# Exercise:
In the entries below, the lines from the one with "Protein AF-A0A843H9T3-F1 (afdb_monomer)" through the one with "ATOM 27 C CA" are to be copied exactly; both ends count.

Start of Block

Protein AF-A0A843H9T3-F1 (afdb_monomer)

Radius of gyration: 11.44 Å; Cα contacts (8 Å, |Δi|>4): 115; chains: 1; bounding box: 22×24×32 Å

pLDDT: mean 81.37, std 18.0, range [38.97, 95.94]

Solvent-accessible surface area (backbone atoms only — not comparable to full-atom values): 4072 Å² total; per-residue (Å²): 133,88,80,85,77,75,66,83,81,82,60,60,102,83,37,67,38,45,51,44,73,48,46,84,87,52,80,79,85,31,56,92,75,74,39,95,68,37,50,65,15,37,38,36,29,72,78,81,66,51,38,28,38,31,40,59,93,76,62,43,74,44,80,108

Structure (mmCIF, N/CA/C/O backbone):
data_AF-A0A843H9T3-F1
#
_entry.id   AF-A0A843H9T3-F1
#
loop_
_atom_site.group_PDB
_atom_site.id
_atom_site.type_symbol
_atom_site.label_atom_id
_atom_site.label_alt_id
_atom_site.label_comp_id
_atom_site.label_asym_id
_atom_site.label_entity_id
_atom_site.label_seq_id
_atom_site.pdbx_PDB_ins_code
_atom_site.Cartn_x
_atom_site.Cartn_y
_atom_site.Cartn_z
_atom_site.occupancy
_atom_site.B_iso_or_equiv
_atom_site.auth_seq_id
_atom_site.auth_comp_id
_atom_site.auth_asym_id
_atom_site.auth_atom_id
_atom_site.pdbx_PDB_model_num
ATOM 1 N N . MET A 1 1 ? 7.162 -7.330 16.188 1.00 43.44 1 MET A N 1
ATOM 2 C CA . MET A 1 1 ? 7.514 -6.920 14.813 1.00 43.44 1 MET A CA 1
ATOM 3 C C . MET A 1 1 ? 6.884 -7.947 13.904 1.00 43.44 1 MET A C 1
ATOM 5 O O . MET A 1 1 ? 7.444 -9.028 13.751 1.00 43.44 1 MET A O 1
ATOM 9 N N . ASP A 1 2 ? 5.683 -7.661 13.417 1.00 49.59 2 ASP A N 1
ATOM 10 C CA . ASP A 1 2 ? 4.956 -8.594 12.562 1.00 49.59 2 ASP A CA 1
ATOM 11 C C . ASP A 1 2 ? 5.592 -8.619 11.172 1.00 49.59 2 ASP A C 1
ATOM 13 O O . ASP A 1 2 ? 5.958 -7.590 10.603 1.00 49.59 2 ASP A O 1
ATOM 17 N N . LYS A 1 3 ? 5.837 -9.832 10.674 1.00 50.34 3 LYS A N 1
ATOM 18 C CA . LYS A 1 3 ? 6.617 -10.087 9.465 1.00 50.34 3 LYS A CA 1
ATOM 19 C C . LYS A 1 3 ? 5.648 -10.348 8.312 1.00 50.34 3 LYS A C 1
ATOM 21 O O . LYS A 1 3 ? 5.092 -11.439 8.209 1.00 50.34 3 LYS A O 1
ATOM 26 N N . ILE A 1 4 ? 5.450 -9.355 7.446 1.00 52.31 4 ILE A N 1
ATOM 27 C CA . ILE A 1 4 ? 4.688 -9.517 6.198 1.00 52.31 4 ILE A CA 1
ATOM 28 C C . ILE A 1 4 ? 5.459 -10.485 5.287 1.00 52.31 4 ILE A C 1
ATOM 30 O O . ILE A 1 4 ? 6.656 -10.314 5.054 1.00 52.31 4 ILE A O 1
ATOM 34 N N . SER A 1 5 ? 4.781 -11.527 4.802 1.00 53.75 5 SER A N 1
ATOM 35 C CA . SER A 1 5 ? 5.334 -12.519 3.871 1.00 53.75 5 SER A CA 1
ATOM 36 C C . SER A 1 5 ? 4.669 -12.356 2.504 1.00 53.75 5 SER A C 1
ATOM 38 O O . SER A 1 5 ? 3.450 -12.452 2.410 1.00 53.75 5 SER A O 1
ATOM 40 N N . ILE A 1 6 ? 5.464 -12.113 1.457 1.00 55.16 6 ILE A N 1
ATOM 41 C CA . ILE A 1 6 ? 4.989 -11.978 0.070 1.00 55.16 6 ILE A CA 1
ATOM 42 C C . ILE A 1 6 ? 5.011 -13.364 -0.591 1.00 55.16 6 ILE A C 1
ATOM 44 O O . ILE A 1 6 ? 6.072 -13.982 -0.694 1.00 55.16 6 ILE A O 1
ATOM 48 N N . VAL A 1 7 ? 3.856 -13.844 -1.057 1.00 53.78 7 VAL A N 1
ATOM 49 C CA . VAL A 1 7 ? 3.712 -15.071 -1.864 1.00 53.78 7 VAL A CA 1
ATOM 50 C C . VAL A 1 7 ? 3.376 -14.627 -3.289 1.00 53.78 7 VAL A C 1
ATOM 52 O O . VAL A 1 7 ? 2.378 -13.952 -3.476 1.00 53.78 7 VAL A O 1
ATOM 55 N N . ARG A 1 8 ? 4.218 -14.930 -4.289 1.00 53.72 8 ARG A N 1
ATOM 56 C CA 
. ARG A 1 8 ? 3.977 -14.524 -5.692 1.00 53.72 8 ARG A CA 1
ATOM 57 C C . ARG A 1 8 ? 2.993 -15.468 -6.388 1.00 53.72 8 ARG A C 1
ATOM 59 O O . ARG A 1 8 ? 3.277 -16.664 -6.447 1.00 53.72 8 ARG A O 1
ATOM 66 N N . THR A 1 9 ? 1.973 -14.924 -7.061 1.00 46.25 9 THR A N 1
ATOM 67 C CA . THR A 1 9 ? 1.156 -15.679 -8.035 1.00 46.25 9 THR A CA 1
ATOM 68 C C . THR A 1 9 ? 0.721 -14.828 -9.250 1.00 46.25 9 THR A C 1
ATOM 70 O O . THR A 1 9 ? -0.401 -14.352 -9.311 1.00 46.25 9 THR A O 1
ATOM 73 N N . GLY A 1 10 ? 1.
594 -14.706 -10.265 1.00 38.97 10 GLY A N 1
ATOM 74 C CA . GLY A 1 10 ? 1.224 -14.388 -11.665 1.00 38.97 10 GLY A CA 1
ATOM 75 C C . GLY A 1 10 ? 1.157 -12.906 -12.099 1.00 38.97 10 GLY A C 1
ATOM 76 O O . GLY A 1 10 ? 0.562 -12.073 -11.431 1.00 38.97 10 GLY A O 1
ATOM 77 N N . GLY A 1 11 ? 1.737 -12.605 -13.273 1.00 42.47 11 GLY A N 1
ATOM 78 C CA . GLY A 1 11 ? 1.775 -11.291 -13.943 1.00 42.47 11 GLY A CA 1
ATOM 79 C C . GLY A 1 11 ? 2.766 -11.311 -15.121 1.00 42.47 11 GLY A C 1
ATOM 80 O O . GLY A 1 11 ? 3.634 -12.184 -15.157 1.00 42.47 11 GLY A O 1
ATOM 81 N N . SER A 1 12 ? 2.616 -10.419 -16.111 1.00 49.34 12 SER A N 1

End of Block
Start of Block

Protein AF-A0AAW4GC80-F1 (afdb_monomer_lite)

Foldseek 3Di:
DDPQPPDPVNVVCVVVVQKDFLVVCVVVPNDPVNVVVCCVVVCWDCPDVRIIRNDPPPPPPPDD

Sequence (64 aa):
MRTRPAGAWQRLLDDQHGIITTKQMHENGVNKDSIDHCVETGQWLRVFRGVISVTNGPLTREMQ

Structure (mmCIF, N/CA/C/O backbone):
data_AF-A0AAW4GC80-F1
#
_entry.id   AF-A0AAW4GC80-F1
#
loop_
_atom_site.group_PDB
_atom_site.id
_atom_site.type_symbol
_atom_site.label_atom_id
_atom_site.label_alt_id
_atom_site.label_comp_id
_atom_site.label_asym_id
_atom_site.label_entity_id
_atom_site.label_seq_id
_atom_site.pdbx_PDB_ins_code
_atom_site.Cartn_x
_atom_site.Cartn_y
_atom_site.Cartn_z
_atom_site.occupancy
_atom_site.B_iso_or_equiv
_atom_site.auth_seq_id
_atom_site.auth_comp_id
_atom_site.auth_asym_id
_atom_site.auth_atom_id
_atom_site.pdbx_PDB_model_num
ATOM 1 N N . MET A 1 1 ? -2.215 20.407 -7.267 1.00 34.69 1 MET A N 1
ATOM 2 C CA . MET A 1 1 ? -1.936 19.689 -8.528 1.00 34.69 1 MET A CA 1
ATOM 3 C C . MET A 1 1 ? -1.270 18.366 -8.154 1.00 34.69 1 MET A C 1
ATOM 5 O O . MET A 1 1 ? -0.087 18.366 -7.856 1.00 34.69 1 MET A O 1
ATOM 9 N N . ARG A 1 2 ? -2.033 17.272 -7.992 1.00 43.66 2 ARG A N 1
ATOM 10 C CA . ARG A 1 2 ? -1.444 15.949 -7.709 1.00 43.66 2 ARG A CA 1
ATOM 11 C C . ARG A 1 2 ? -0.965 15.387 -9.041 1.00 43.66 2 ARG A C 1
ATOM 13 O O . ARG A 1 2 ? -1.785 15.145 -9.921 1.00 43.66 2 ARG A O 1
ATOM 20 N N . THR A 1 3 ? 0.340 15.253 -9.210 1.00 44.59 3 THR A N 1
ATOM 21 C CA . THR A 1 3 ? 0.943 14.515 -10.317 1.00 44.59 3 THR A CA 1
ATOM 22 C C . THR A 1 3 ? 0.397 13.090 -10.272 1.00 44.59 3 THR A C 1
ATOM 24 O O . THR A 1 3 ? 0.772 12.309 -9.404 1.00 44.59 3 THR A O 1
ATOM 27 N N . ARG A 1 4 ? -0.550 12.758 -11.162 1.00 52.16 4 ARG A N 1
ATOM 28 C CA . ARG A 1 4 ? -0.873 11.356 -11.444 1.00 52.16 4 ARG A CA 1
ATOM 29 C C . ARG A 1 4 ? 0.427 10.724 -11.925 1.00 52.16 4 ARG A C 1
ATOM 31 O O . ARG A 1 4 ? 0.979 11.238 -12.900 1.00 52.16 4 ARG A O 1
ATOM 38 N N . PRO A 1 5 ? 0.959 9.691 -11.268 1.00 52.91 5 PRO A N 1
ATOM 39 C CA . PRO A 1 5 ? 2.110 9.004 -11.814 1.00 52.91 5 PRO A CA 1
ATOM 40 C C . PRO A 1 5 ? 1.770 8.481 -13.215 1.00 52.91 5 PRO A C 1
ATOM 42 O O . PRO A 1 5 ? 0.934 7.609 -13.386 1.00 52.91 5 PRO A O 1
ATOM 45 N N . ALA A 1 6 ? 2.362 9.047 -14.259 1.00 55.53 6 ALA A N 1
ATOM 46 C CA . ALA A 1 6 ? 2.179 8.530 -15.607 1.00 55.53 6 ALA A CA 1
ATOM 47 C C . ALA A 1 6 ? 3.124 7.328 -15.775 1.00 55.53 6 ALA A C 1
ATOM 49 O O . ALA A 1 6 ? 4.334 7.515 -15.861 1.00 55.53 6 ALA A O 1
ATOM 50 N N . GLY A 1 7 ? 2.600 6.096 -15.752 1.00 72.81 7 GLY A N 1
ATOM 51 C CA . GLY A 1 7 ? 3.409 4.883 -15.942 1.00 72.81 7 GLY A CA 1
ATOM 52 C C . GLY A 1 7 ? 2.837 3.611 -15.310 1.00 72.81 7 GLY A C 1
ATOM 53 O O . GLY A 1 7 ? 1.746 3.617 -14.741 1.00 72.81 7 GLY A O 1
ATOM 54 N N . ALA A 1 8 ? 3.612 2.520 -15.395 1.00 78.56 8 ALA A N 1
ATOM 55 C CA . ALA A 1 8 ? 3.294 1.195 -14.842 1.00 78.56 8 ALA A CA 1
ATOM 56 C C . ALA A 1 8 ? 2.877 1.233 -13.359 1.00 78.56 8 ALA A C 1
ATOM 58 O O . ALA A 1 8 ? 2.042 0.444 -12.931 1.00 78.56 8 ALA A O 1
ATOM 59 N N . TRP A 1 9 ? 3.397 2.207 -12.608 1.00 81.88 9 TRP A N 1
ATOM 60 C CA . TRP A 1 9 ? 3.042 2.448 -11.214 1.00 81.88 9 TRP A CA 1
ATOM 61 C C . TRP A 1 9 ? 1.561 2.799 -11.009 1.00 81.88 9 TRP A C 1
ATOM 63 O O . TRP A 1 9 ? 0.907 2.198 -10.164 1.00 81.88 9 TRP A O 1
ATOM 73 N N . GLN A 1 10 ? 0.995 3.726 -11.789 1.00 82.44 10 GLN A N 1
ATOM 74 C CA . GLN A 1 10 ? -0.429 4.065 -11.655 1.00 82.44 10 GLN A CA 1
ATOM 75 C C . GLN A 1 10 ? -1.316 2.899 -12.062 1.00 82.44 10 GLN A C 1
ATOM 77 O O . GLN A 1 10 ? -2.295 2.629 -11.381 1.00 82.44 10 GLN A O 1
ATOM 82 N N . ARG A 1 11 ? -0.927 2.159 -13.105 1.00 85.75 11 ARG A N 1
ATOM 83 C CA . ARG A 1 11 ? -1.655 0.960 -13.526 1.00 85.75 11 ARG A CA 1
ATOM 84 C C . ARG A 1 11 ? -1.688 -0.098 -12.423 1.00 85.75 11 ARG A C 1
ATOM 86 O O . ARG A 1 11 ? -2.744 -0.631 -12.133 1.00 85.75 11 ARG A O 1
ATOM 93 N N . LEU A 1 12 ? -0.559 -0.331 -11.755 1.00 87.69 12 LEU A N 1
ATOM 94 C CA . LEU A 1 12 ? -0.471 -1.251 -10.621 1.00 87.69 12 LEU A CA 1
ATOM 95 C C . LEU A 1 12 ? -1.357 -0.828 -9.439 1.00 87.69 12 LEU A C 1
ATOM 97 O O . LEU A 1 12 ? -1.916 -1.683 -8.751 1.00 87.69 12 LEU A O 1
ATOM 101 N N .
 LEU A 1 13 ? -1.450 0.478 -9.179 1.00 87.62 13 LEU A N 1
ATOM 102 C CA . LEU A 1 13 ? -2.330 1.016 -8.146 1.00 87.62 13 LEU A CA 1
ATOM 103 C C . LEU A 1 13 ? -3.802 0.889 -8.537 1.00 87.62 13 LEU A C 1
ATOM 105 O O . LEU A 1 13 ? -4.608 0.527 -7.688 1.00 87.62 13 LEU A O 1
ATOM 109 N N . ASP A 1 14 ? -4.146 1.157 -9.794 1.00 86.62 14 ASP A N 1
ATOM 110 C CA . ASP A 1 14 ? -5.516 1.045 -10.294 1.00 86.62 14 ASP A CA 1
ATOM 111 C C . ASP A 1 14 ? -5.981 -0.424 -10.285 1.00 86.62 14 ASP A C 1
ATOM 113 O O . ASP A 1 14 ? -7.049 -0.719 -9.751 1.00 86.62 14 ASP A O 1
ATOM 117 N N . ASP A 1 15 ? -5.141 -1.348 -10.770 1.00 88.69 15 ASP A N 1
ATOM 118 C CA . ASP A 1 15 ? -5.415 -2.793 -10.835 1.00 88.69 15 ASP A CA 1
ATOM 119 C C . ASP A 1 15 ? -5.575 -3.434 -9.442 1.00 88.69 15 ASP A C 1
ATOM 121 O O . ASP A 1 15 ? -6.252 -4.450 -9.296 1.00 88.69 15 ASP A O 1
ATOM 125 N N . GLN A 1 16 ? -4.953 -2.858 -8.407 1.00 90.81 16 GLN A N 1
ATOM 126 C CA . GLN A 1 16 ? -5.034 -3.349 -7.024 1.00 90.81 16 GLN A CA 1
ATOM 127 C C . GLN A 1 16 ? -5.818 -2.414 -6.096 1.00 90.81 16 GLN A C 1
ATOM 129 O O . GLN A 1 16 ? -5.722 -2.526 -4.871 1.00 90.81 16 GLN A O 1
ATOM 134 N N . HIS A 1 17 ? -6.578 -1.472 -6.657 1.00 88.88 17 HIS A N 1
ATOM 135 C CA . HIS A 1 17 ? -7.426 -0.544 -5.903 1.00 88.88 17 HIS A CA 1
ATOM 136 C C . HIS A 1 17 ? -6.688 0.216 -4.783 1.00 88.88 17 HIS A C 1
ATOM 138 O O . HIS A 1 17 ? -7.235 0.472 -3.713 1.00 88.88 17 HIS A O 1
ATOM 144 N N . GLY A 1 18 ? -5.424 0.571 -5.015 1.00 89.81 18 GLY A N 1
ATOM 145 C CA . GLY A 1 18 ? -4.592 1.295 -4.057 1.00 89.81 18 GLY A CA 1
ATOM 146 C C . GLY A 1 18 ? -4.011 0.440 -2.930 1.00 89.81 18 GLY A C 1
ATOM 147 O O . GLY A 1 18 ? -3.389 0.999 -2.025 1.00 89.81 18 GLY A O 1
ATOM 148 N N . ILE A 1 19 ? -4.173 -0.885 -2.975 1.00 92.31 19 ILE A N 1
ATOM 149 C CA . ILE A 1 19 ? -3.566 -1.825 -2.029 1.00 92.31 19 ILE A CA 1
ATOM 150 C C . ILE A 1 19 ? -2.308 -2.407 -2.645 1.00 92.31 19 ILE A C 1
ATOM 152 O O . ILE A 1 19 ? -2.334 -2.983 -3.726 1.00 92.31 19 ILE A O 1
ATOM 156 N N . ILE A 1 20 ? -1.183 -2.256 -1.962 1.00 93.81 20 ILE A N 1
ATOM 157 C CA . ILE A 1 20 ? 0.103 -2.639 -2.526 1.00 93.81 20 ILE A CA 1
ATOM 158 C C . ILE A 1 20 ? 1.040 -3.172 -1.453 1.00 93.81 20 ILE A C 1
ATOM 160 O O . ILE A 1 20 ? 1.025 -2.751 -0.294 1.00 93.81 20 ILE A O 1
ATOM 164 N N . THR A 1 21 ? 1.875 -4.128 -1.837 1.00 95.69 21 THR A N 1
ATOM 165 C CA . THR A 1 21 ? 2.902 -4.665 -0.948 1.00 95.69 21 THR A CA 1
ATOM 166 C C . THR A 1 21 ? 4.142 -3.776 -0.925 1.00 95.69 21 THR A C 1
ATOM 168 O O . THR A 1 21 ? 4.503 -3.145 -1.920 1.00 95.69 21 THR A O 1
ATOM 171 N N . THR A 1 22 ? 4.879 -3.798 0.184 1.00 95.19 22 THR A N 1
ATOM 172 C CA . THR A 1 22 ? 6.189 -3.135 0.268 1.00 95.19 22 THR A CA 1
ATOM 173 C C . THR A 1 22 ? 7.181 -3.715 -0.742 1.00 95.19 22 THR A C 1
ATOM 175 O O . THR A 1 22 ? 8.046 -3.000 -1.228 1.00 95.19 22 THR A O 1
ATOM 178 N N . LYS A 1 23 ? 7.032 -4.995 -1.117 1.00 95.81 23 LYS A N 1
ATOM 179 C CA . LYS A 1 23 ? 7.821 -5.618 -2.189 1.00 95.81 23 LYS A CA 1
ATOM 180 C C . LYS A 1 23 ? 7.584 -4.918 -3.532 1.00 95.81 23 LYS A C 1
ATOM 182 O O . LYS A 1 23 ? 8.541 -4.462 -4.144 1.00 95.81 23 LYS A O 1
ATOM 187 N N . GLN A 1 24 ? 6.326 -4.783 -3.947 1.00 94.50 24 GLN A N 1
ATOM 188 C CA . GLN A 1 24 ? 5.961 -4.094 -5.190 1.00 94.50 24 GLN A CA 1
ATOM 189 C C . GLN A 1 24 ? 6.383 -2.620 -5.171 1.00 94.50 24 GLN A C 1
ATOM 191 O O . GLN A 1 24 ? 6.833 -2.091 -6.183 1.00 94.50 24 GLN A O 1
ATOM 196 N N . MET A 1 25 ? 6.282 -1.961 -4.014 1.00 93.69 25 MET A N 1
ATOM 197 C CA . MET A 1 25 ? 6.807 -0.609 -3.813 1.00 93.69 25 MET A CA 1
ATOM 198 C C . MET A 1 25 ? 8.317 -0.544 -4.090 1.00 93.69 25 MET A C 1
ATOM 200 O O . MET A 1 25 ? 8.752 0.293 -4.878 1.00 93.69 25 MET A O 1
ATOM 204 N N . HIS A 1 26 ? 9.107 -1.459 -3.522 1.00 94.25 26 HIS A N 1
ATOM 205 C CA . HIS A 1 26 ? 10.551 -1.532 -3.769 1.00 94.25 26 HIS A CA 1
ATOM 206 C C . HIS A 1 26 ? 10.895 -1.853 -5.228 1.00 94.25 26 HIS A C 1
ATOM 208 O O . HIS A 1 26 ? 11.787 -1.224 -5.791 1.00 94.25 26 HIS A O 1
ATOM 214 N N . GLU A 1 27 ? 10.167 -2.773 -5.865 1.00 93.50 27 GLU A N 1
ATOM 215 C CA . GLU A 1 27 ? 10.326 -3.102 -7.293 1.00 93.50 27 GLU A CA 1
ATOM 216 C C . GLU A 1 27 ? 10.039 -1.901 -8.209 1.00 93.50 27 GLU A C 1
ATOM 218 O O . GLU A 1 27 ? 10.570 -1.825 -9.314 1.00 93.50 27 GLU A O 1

End of Block

# Task answer:
Protein AF-A0A843H9T3-F1 (afdb_monomer)

Radius of gyration: 11.44 Å; Cα contacts (8 Å, |Δi|>4): 115; chains: 1; bounding box: 22×24×32 Å

pLDDT: mean 81.37, std 18.0, range [38.97, 95.94]

Solvent-accessible surface area (backbone atoms only — not comparable to full-atom values): 4072 Å² total; per-residue (Å²): 133,88,80,85,77,75,66,83,81,82,60,60,102,83,37,67,38,45,51,44,73,48,46,84,87,52,80,79,85,31,56,92,75,74,39,95,68,37,50,65,15,37,38,36,29,72,78,81,66,51,38,28,38,31,40,59,93,76,62,43,74,44,80,108

Structure (mmCIF, N/CA/C/O backbone):
data_AF-A0A843H9T3-F1
#
_entry.id   AF-A0A843H9T3-F1
#
loop_
_atom_site.group_PDB
_atom_site.id
_atom_site.type_symbol
_atom_site.label_atom_id
_atom_site.label_alt_id
_atom_site.label_comp_id
_atom_site.label_asym_id
_atom_site.label_entity_id
_atom_site.label_seq_id
_atom_site.pdbx_PDB_ins_code
_atom_site.Cartn_x
_atom_site.Cartn_y
_atom_site.Cartn_z
_atom_site.occupancy
_atom_site.B_iso_or_equiv
_atom_site.auth_seq_id
_atom_site.auth_comp_id
_atom_site.auth_asym_id
_atom_site.auth_atom_id
_atom_site.pdbx_PDB_model_num
ATOM 1 N N . MET A 1 1 ? 7.162 -7.330 16.188 1.00 43.44 1 MET A N 1
ATOM 2 C CA . MET A 1 1 ? 7.514 -6.920 14.813 1.00 43.44 1 MET A CA 1
ATOM 3 C C . MET A 1 1 ? 6.884 -7.947 13.904 1.00 43.44 1 MET A C 1
ATOM 5 O O . MET A 1 1 ? 7.444 -9.028 13.751 1.00 43.44 1 MET A O 1
ATOM 9 N N . ASP A 1 2 ? 5.683 -7.661 13.417 1.00 49.59 2 ASP A N 1
ATOM 10 C CA . ASP A 1 2 ? 4.956 -8.594 12.562 1.00 49.59 2 ASP A CA 1
ATOM 11 C C . ASP A 1 2 ? 5.592 -8.619 11.172 1.00 49.59 2 ASP A C 1
ATOM 13 O O . ASP A 1 2 ? 5.958 -7.590 10.603 1.00 49.59 2 ASP A O 1
ATOM 17 N N . LYS A 1 3 ? 5.837 -9.832 10.674 1.00 50.34 3 LYS A N 1
ATOM 18 C CA . LYS A 1 3 ? 6.617 -10.087 9.465 1.00 50.34 3 LYS A CA 1
ATOM 19 C C . LYS A 1 3 ? 5.648 -10.348 8.312 1.00 50.34 3 LYS A C 1
ATOM 21 O O . LYS A 1 3 ? 5.092 -11.439 8.209 1.00 50.34 3 LYS A O 1
ATOM 26 N N . ILE A 1 4 ? 5.450 -9.355 7.446 1.00 52.31 4 ILE A N 1
ATOM 27 C CA . ILE A 1 4 ? 4.688 -9.517 6.198 1.00 52.31 4 ILE A CA 1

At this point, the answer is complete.